## Records from a data collection

┄┄┄┄┄┄┄┄┄┄┄┄┄┄┄┄┄┄┄┄

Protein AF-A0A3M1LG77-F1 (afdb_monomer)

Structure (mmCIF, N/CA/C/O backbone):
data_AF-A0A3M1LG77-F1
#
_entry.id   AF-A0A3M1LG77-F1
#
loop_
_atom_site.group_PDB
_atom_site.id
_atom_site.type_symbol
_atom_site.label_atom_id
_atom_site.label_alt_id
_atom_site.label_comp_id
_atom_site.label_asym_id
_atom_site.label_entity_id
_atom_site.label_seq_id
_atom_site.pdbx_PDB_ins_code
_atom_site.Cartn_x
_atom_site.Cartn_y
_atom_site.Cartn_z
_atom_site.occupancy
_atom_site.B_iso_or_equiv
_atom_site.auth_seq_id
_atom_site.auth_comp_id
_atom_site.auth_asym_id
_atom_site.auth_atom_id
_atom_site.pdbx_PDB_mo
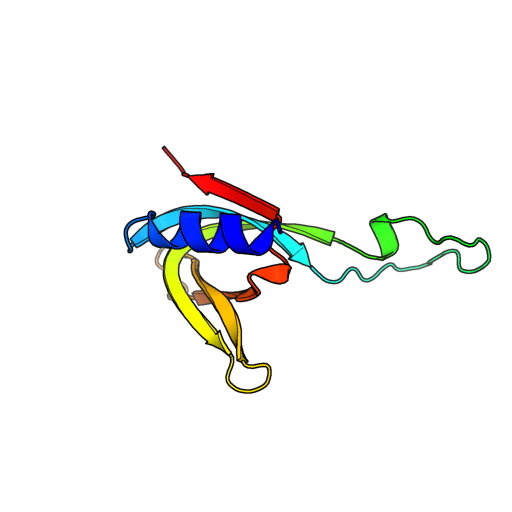del_num
ATOM 1 N N . MET A 1 1 ? -11.799 2.491 -12.275 1.00 54.50 1 MET A N 1
ATOM 2 C CA . MET A 1 1 ? -12.946 1.770 -11.664 1.00 54.50 1 MET A CA 1
ATOM 3 C C . MET A 1 1 ? -12.553 0.983 -10.409 1.00 54.50 1 MET A C 1
ATOM 5 O O . MET A 1 1 ? -13.253 1.103 -9.416 1.00 54.50 1 MET A O 1
ATOM 9 N N . ARG A 1 2 ? -11.420 0.262 -10.404 1.00 59.53 2 ARG A N 1
ATOM 10 C CA . ARG A 1 2 ? -10.933 -0.551 -9.266 1.00 59.53 2 ARG A CA 1
ATOM 11 C C . ARG A 1 2 ? -10.599 0.251 -7.993 1.00 59.53 2 ARG A C 1
ATOM 13 O O . ARG A 1 2 ? -11.048 -0.109 -6.911 1.00 59.53 2 ARG A O 1
ATOM 20 N N . SER A 1 3 ? -9.935 1.400 -8.136 1.00 63.62 3 SER A N 1
ATOM 21 C CA . SER A 1 3 ? -9.583 2.291 -7.014 1.00 63.62 3 SER A CA 1
ATOM 22 C C . SER A 1 3 ? -10.794 2.821 -6.233 1.00 63.62 3 SER A C 1
ATOM 24 O O . SER A 1 3 ? -10.720 2.993 -5.019 1.00 63.62 3 SER A O 1
ATOM 26 N N . LYS A 1 4 ? -11.943 3.027 -6.900 1.00 70.44 4 LYS A N 1
ATOM 27 C CA . LYS A 1 4 ? -13.191 3.449 -6.238 1.00 70.44 4 LYS A CA 1
ATOM 28 C C . LYS A 1 4 ? -13.746 2.365 -5.306 1.00 70.44 4 LYS A C 1
ATOM 30 O O . LYS A 1 4 ? -14.329 2.715 -4.285 1.00 70.44 4 LYS A O 1
ATOM 35 N N . ASN A 1 5 ? -13.553 1.083 -5.629 1.00 85.25 5 ASN A N 1
ATOM 36 C CA . ASN A 1 5 ? -13.976 -0.026 -4.769 1.00 85.25 5 ASN A CA 1
ATOM 37 C C . ASN A 1 5 ? -13.036 -0.196 -3.572 1.00 85.25 5 ASN A C 1
ATOM 39 O O . ASN A 1 5 ? -13.518 -0.279 -2.449 1.00 85.25 5 ASN A O 1
ATOM 43 N N . ILE A 1 6 ? -11.718 -0.132 -3.790 1.00 90.62 6 ILE A N 1
ATOM 44 C CA . ILE A 1 6 ? -10.718 -0.177 -2.708 1.00 90.62 6 ILE A CA 1
ATOM 45 C C . ILE A 1 6 ? -10.930 0.960 -1.701 1.00 90.62 6 ILE A C 1
ATOM 47 O O . ILE A 1 6 ? -10.931 0.731 -0.497 1.00 90.62 6 ILE A O 1
ATOM 51 N N . PHE A 1 7 ? -11.186 2.181 -2.177 1.00 90.88 7 PHE A N 1
ATOM 52 C CA . PHE A 1 7 ? -11.452 3.319 -1.294 1.00 90.88 7 PHE A CA 1
ATOM 53 C C . PHE A 1 7 ? -12.702 3.121 -0.425 1.00 90.88 7 PHE A C 1
ATOM 55 O O . PHE A 1 7 ? -12.701 3.487 0.747 1.00 90.88 7 PHE A O 1
ATOM 62 N N . LYS A 1 8 ? -13.779 2.555 -0.990 1.00 90.56 8 LYS A N 1
ATOM 63 C CA . LYS A 1 8 ? -15.001 2.249 -0.231 1.00 90.56 8 LYS A CA 1
ATOM 64 C C . LYS A 1 8 ? -14.759 1.155 0.809 1.00 90.56 8 LYS A C 1
ATOM 66 O O . LYS A 1 8 ? -15.206 1.321 1.935 1.00 90.56 8 LYS A O 1
ATOM 71 N N . LEU A 1 9 ? -14.022 0.105 0.444 1.00 91.25 9 LEU A N 1
ATOM 72 C CA . LEU A 1 9 ? -13.652 -0.987 1.347 1.00 91.25 9 LEU A CA 1
ATOM 73 C C . LEU A 1 9 ? -12.810 -0.484 2.530 1.00 91.25 9 LEU A C 1
ATOM 75 O O . LEU A 1 9 ? -13.144 -0.720 3.682 1.00 91.25 9 LEU A O 1
ATOM 79 N N . LEU A 1 10 ? -11.767 0.308 2.274 1.00 91.81 10 LEU A N 1
ATOM 80 C CA . LEU A 1 10 ? -10.934 0.868 3.347 1.00 91.81 10 LEU A CA 1
ATOM 81 C C . LEU A 1 10 ? -11.708 1.804 4.285 1.00 91.81 10 LEU A C 1
ATOM 83 O O . LEU A 1 10 ? -11.333 1.964 5.439 1.00 91.81 10 LEU A O 1
ATOM 87 N N . LYS A 1 11 ? -12.792 2.429 3.810 1.00 90.75 11 LYS A N 1
ATOM 88 C CA . LYS A 1 11 ? -13.675 3.234 4.661 1.00 90.75 11 LYS A CA 1
ATOM 89 C C . LYS A 1 11 ? -14.583 2.403 5.567 1.00 90.75 11 LYS A C 1
ATOM 91 O O . LYS A 1 11 ? -15.050 2.953 6.560 1.00 90.75 11 LYS A O 1
ATOM 96 N N . SER A 1 12 ? -14.872 1.146 5.223 1.00 91.88 12 SER A N 1
ATOM 97 C CA . SER A 1 12 ? -15.670 0.254 6.073 1.00 91.88 12 SER A CA 1
ATOM 98 C C . SER A 1 12 ? -14.834 -0.488 7.112 1.00 91.88 12 SER A C 1
ATOM 100 O O . SER A 1 12 ? -15.391 -0.933 8.110 1.00 91.88 12 SER A O 1
ATOM 102 N N . ILE A 1 13 ? -13.519 -0.602 6.908 1.00 90.38 13 ILE A N 1
ATOM 103 C CA . ILE A 1 13 ? -12.613 -1.235 7.869 1.00 90.38 13 ILE A CA 1
ATOM 104 C C . ILE A 1 13 ? -12.446 -0.315 9.096 1.00 90.38 13 ILE A C 1
ATOM 106 O O . ILE A 1 13 ? -12.087 0.858 8.940 1.00 90.38 13 ILE A O 1
ATOM 110 N N . PRO A 1 14 ? -12.689 -0.804 10.327 1.00 91.38 14 PRO A N 1
ATOM 111 C CA . PRO A 1 14 ? -12.411 -0.042 11.539 1.00 91.38 14 PRO A CA 1
ATOM 112 C C . PRO A 1 14 ? -10.925 0.302 11.660 1.00 91.38 14 PRO A C 1
ATOM 114 O O . PRO A 1 14 ? -10.060 -0.509 11.335 1.00 91.38 14 PRO A O 1
ATOM 117 N N . LYS A 1 15 ? -10.615 1.491 12.186 1.00 91.25 15 LYS A N 1
ATOM 118 C CA . LYS A 1 15 ? -9.232 1.842 12.540 1.00 91.25 15 LYS A CA 1
ATOM 119 C C . LYS A 1 15 ? -8.660 0.827 13.532 1.00 91.25 15 LYS A C 1
ATOM 121 O O . LYS A 1 15 ? -9.400 0.239 14.319 1.00 91.25 15 LYS A O 1
ATOM 126 N N . ASN A 1 16 ? -7.343 0.682 13.515 1.00 91.62 16 ASN A N 1
ATOM 127 C CA . ASN A 1 16 ? -6.566 -0.243 14.334 1.00 91.62 16 ASN A CA 1
ATOM 128 C C . ASN A 1 16 ? -6.849 -1.728 14.053 1.00 91.62 16 ASN A C 1
ATOM 130 O O . ASN A 1 16 ? -6.516 -2.584 14.868 1.00 91.62 16 ASN A O 1
AT
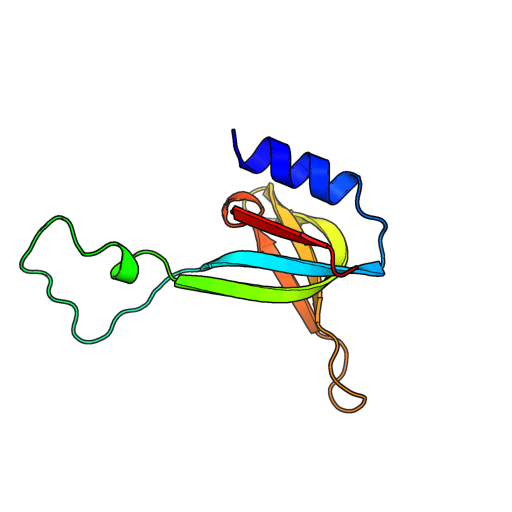OM 134 N N . LYS A 1 17 ? -7.460 -2.053 12.906 1.00 91.75 17 LYS A N 1
ATOM 135 C CA . LYS A 1 17 ? -7.612 -3.440 12.462 1.00 91.75 17 LYS A CA 1
ATOM 136 C C . LYS A 1 17 ? -6.383 -3.904 11.679 1.00 91.75 17 LYS A C 1
ATOM 138 O O . LYS A 1 17 ? -5.924 -3.155 10.812 1.00 91.75 17 LYS A O 1
ATOM 143 N N . PRO A 1 18 ? -5.870 -5.118 11.943 1.00 92.38 18 PRO A N 1
ATOM 144 C CA . PRO A 1 18 ? -4.844 -5.714 11.105 1.00 92.38 18 PRO A CA 1
ATOM 145 C C . PRO A 1 18 ? -5.427 -5.998 9.722 1.00 92.38 18 PRO A C 1
ATOM 147 O O . PRO A 1 18 ? -6.536 -6.517 9.587 1.00 92.38 18 PRO A O 1
ATOM 150 N N . ILE A 1 19 ? -4.685 -5.623 8.687 1.00 93.69 19 ILE A N 1
ATOM 151 C CA . ILE A 1 19 ? -5.029 -5.912 7.300 1.00 93.69 19 ILE A CA 1
ATOM 152 C C . ILE A 1 19 ? -3.789 -6.337 6.528 1.00 93.69 19 ILE A C 1
ATOM 154 O O . ILE A 1 19 ? -2.660 -5.931 6.820 1.00 93.69 19 ILE A O 1
ATOM 158 N N . ILE A 1 20 ? -4.019 -7.124 5.486 1.00 94.00 20 ILE A N 1
ATOM 159 C CA . ILE A 1 20 ? -2.997 -7.506 4.526 1.00 94.00 20 ILE A CA 1
ATOM 160 C C . ILE A 1 20 ? -3.309 -6.813 3.204 1.00 94.00 20 ILE A C 1
ATOM 162 O O . ILE A 1 20 ? -4.408 -6.918 2.662 1.00 94.00 20 ILE A O 1
ATOM 166 N N . VAL A 1 21 ? -2.329 -6.099 2.665 1.00 94.44 21 VAL A N 1
ATOM 167 C CA . VAL A 1 21 ? -2.478 -5.292 1.454 1.00 94.44 21 VAL A CA 1
ATOM 168 C C . VAL A 1 21 ? -1.594 -5.851 0.359 1.00 94.44 21 VAL A C 1
ATOM 170 O O . VAL A 1 21 ? -0.389 -6.026 0.556 1.00 94.44 21 VAL A O 1
ATOM 173 N N . GLU A 1 22 ? -2.178 -6.083 -0.814 1.00 94.44 22 GLU A N 1
ATOM 174 C CA . GLU A 1 22 ? -1.437 -6.437 -2.019 1.00 94.44 22 GLU A CA 1
ATOM 175 C C . GLU A 1 22 ? -1.440 -5.257 -2.994 1.00 94.44 22 GLU A C 1
ATOM 177 O O . GLU A 1 22 ? -2.491 -4.730 -3.387 1.00 94.44 22 GLU A O 1
ATOM 182 N N . TRP A 1 23 ? -0.243 -4.812 -3.364 1.00 94.19 23 TRP A N 1
ATOM 183 C CA . TRP A 1 23 ? -0.047 -3.591 -4.135 1.00 94.19 23 TRP A CA 1
ATOM 184 C C . TRP A 1 23 ? 1.104 -3.718 -5.132 1.00 94.19 23 TRP A C 1
ATOM 186 O O . TRP A 1 23 ? 1.949 -4.612 -5.031 1.00 94.19 23 TRP A O 1
ATOM 196 N N . LEU A 1 24 ? 1.072 -2.866 -6.152 1.00 91.50 24 LEU A N 1
ATOM 197 C CA . LEU A 1 24 ? 2.084 -2.785 -7.197 1.00 91.50 24 LEU A CA 1
ATOM 198 C C . LEU A 1 24 ? 3.160 -1.787 -6.782 1.00 91.50 24 LEU A C 1
ATOM 200 O O . LEU A 1 24 ? 2.859 -0.648 -6.443 1.00 91.50 24 LEU A O 1
ATOM 204 N N . ASP A 1 25 ? 4.407 -2.218 -6.842 1.00 87.19 25 ASP A N 1
ATOM 205 C CA . ASP A 1 25 ? 5.582 -1.392 -6.607 1.00 87.19 25 ASP A CA 1
ATOM 206 C C . ASP A 1 25 ? 6.415 -1.311 -7.889 1.00 87.19 25 ASP A C 1
ATOM 208 O O . ASP A 1 25 ? 6.302 -2.163 -8.784 1.00 87.19 25 ASP A O 1
ATOM 212 N N . ALA A 1 26 ? 7.264 -0.292 -7.971 1.00 80.38 26 ALA A N 1
ATOM 213 C CA . ALA A 1 26 ? 8.208 -0.174 -9.067 1.00 80.38 26 ALA A CA 1
ATOM 214 C C . ALA A 1 26 ? 9.156 -1.385 -9.065 1.00 80.38 26 ALA A C 1
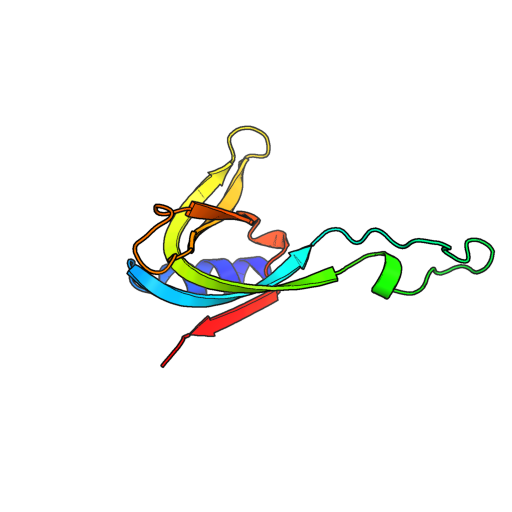ATOM 216 O O . ALA A 1 26 ? 9.666 -1.804 -8.024 1.00 80.38 26 ALA A O 1
ATOM 217 N N . SER A 1 27 ? 9.377 -1.966 -10.244 1.00 81.69 27 SER A N 1
ATOM 218 C CA . SER A 1 27 ? 10.351 -3.038 -10.441 1.00 81.69 27 SER A CA 1
ATOM 219 C C . SER A 1 27 ? 11.647 -2.466 -11.007 1.00 81.69 27 SER A C 1
ATOM 221 O O . SER A 1 27 ? 11.620 -1.637 -11.914 1.00 81.69 27 SER A O 1
ATOM 223 N N . THR A 1 28 ? 12.782 -2.950 -10.507 1.00 83.75 28 THR A N 1
ATOM 224 C CA . THR A 1 28 ? 14.089 -2.752 -11.140 1.00 83.75 28 THR A CA 1
ATOM 225 C C . THR A 1 28 ? 14.613 -4.120 -11.537 1.00 83.75 28 THR A C 1
ATOM 227 O O . THR A 1 28 ? 14.795 -4.983 -10.679 1.00 83.75 28 THR A O 1
ATOM 230 N N . THR A 1 29 ? 14.862 -4.331 -12.831 1.00 86.00 29 THR A N 1
ATOM 231 C CA . THR A 1 29 ? 15.398 -5.604 -13.327 1.00 86.00 29 THR A CA 1
ATOM 232 C C . THR A 1 29 ? 16.831 -5.451 -13.816 1.00 86.00 29 THR A C 1
ATOM 234 O O . THR A 1 29 ? 17.108 -4.687 -14.739 1.00 86.00 29 THR A O 1
ATOM 237 N N . ASN A 1 30 ? 17.737 -6.232 -13.230 1.00 87.25 30 ASN A N 1
ATOM 238 C CA . ASN A 1 30 ? 19.115 -6.342 -13.700 1.00 87.25 30 ASN A CA 1
ATOM 239 C C . ASN A 1 30 ? 19.187 -7.241 -14.945 1.00 87.25 30 ASN A C 1
ATOM 241 O O . ASN A 1 30 ? 18.438 -8.210 -15.061 1.00 87.25 30 ASN A O 1
ATOM 245 N N . HIS A 1 31 ? 20.110 -6.935 -15.862 1.00 88.50 31 HIS A N 1
ATOM 246 C CA . HIS A 1 31 ? 20.319 -7.684 -17.114 1.00 88.50 31 HIS A CA 1
ATOM 247 C C . HIS A 1 31 ? 19.058 -7.806 -17.992 1.00 88.50 31 HIS A C 1
ATOM 249 O O . HIS A 1 31 ? 18.798 -8.853 -18.590 1.00 88.50 31 HIS A O 1
ATOM 255 N N . ALA A 1 32 ? 18.262 -6.736 -18.065 1.00 88.25 32 ALA A N 1
ATOM 256 C CA . ALA A 1 32 ? 17.060 -6.704 -18.887 1.00 88.25 32 ALA A CA 1
ATOM 257 C C . ALA A 1 32 ? 17.382 -6.930 -20.377 1.00 88.25 32 ALA A C 1
ATOM 259 O O . ALA A 1 32 ? 18.270 -6.286 -20.939 1.00 88.25 32 ALA A O 1
ATOM 260 N N . LYS A 1 33 ? 16.633 -7.825 -21.031 1.00 88.56 33 LYS A N 1
ATOM 261 C CA . LYS A 1 33 ? 16.684 -8.001 -22.491 1.00 88.56 33 LYS A CA 1
ATOM 262 C C . LYS A 1 33 ? 15.832 -6.921 -23.156 1.00 88.56 33 LYS A C 1
ATOM 264 O O . LYS A 1 33 ? 14.607 -7.007 -23.136 1.00 88.56 33 LYS A O 1
ATOM 269 N N . ILE A 1 34 ? 16.487 -5.890 -23.684 1.00 88.94 34 ILE A N 1
ATOM 270 C CA . ILE A 1 34 ? 15.847 -4.692 -24.262 1.00 88.94 34 ILE A CA 1
ATOM 271 C C . ILE A 1 34 ? 15.616 -4.783 -25.778 1.00 88.94 34 ILE A C 1
ATOM 273 O O . ILE A 1 34 ? 15.155 -3.832 -26.399 1.00 88.94 34 ILE A O 1
ATOM 277 N N . ASP A 1 35 ? 15.955 -5.917 -26.383 1.00 90.38 35 ASP A N 1
ATOM 278 C CA . ASP A 1 35 ? 15.900 -6.168 -27.823 1.00 90.38 35 ASP A CA 1
ATOM 279 C C . ASP A 1 35 ? 14.537 -6.695 -28.304 1.00 90.38 35 ASP A C 1
ATOM 281 O O . ASP A 1 35 ? 14.287 -6.753 -29.508 1.00 90.38 35 ASP A O 1
ATOM 285 N N . LYS A 1 36 ? 13.634 -7.069 -27.387 1.00 82.06 36 LYS A N 1
ATOM 286 C CA . LYS A 1 36 ? 12.308 -7.613 -27.711 1.00 82.06 36 LYS A CA 1
ATOM 287 C C . LYS A 1 36 ? 11.193 -6.812 -27.051 1.00 82.06 36 LYS A C 1
ATOM 289 O O . LYS A 1 36 ? 11.052 -6.824 -25.831 1.00 82.06 36 LYS A O 1
ATOM 294 N N . PHE A 1 37 ? 10.367 -6.179 -27.884 1.00 87.69 37 PHE A N 1
ATOM 295 C CA . PHE A 1 37 ? 9.146 -5.492 -27.468 1.00 87.69 37 PHE A CA 1
ATOM 296 C C . PHE A 1 37 ? 7.892 -6.303 -27.848 1.00 87.69 37 PHE A C 1
ATOM 298 O O . PHE A 1 37 ? 7.874 -6.908 -28.922 1.00 87.69 37 PHE A O 1
ATOM 305 N N . PRO A 1 38 ? 6.834 -6.301 -27.011 1.00 89.00 38 PRO A N 1
ATOM 306 C CA . PRO A 1 38 ? 6.757 -5.640 -25.705 1.00 89.00 38 PRO A CA 1
ATOM 307 C C . PRO A 1 38 ? 7.668 -6.306 -24.663 1.00 89.00 38 PRO A C 1
ATOM 309 O O . PRO A 1 38 ? 7.896 -7.515 -24.708 1.00 89.00 38 PRO A O 1
ATOM 312 N N . LEU A 1 39 ? 8.192 -5.503 -23.731 1.00 87.50 39 LEU A N 1
ATOM 313 C CA . LEU A 1 39 ? 8.987 -6.030 -22.622 1.00 87.50 39 LEU A CA 1
ATOM 314 C C . LEU A 1 39 ? 8.119 -6.947 -21.742 1.00 87.50 39 LEU A C 1
ATOM 316 O O . LEU A 1 39 ? 6.914 -6.707 -21.614 1.00 87.50 39 LEU A O 1
ATOM 320 N N . PRO A 1 40 ? 8.699 -7.978 -21.102 1.00 86.06 40 PRO A N 1
ATOM 321 C CA . PRO A 1 40 ? 7.951 -8.831 -20.192 1.00 86.06 40 PRO A CA 1
ATOM 322 C C . PRO A 1 40 ? 7.338 -8.046 -19.027 1.00 86.06 40 PRO A C 1
ATOM 324 O O . PRO A 1 40 ? 8.014 -7.243 -18.388 1.00 86.06 40 PRO A O 1
ATOM 327 N N . ASN A 1 41 ? 6.083 -8.344 -18.681 1.00 82.06 41 ASN A N 1
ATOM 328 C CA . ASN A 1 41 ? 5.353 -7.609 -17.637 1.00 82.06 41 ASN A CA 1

┄┄┄┄┄┄┄┄┄┄┄┄┄┄┄┄┄┄┄┄

## DIRECTIONS FOR THIS TASK
What you return must be the lines above that run from the line with "ATOM 35 N N" to the line with "ATOM 43 N N", inclusive, each copied exactly.

## ANSWER TO THE PROBLEM
ATOM 35 N N . ASN A 1 5 ? -13.553 1.083 -5.629 1.00 85.25 5 ASN A N 1
ATOM 36 C CA . ASN A 1 5 ? -13.976 -0.026 -4.769 1.00 85.25 5 ASN A CA 1
ATOM 37 C C . ASN A 1 5 ? -13.036 -0.196 -3.572 1.00 85.25 5 ASN A C 1
ATOM 39 O O . ASN A 1 5 ? -13.518 -0.279 -2.449 1.00 85.25 5 ASN A O 1
ATOM 43 N N . ILE A 1 6 ? -11.718 -0.132 -3.790 1.00 90.62 6 ILE A N 1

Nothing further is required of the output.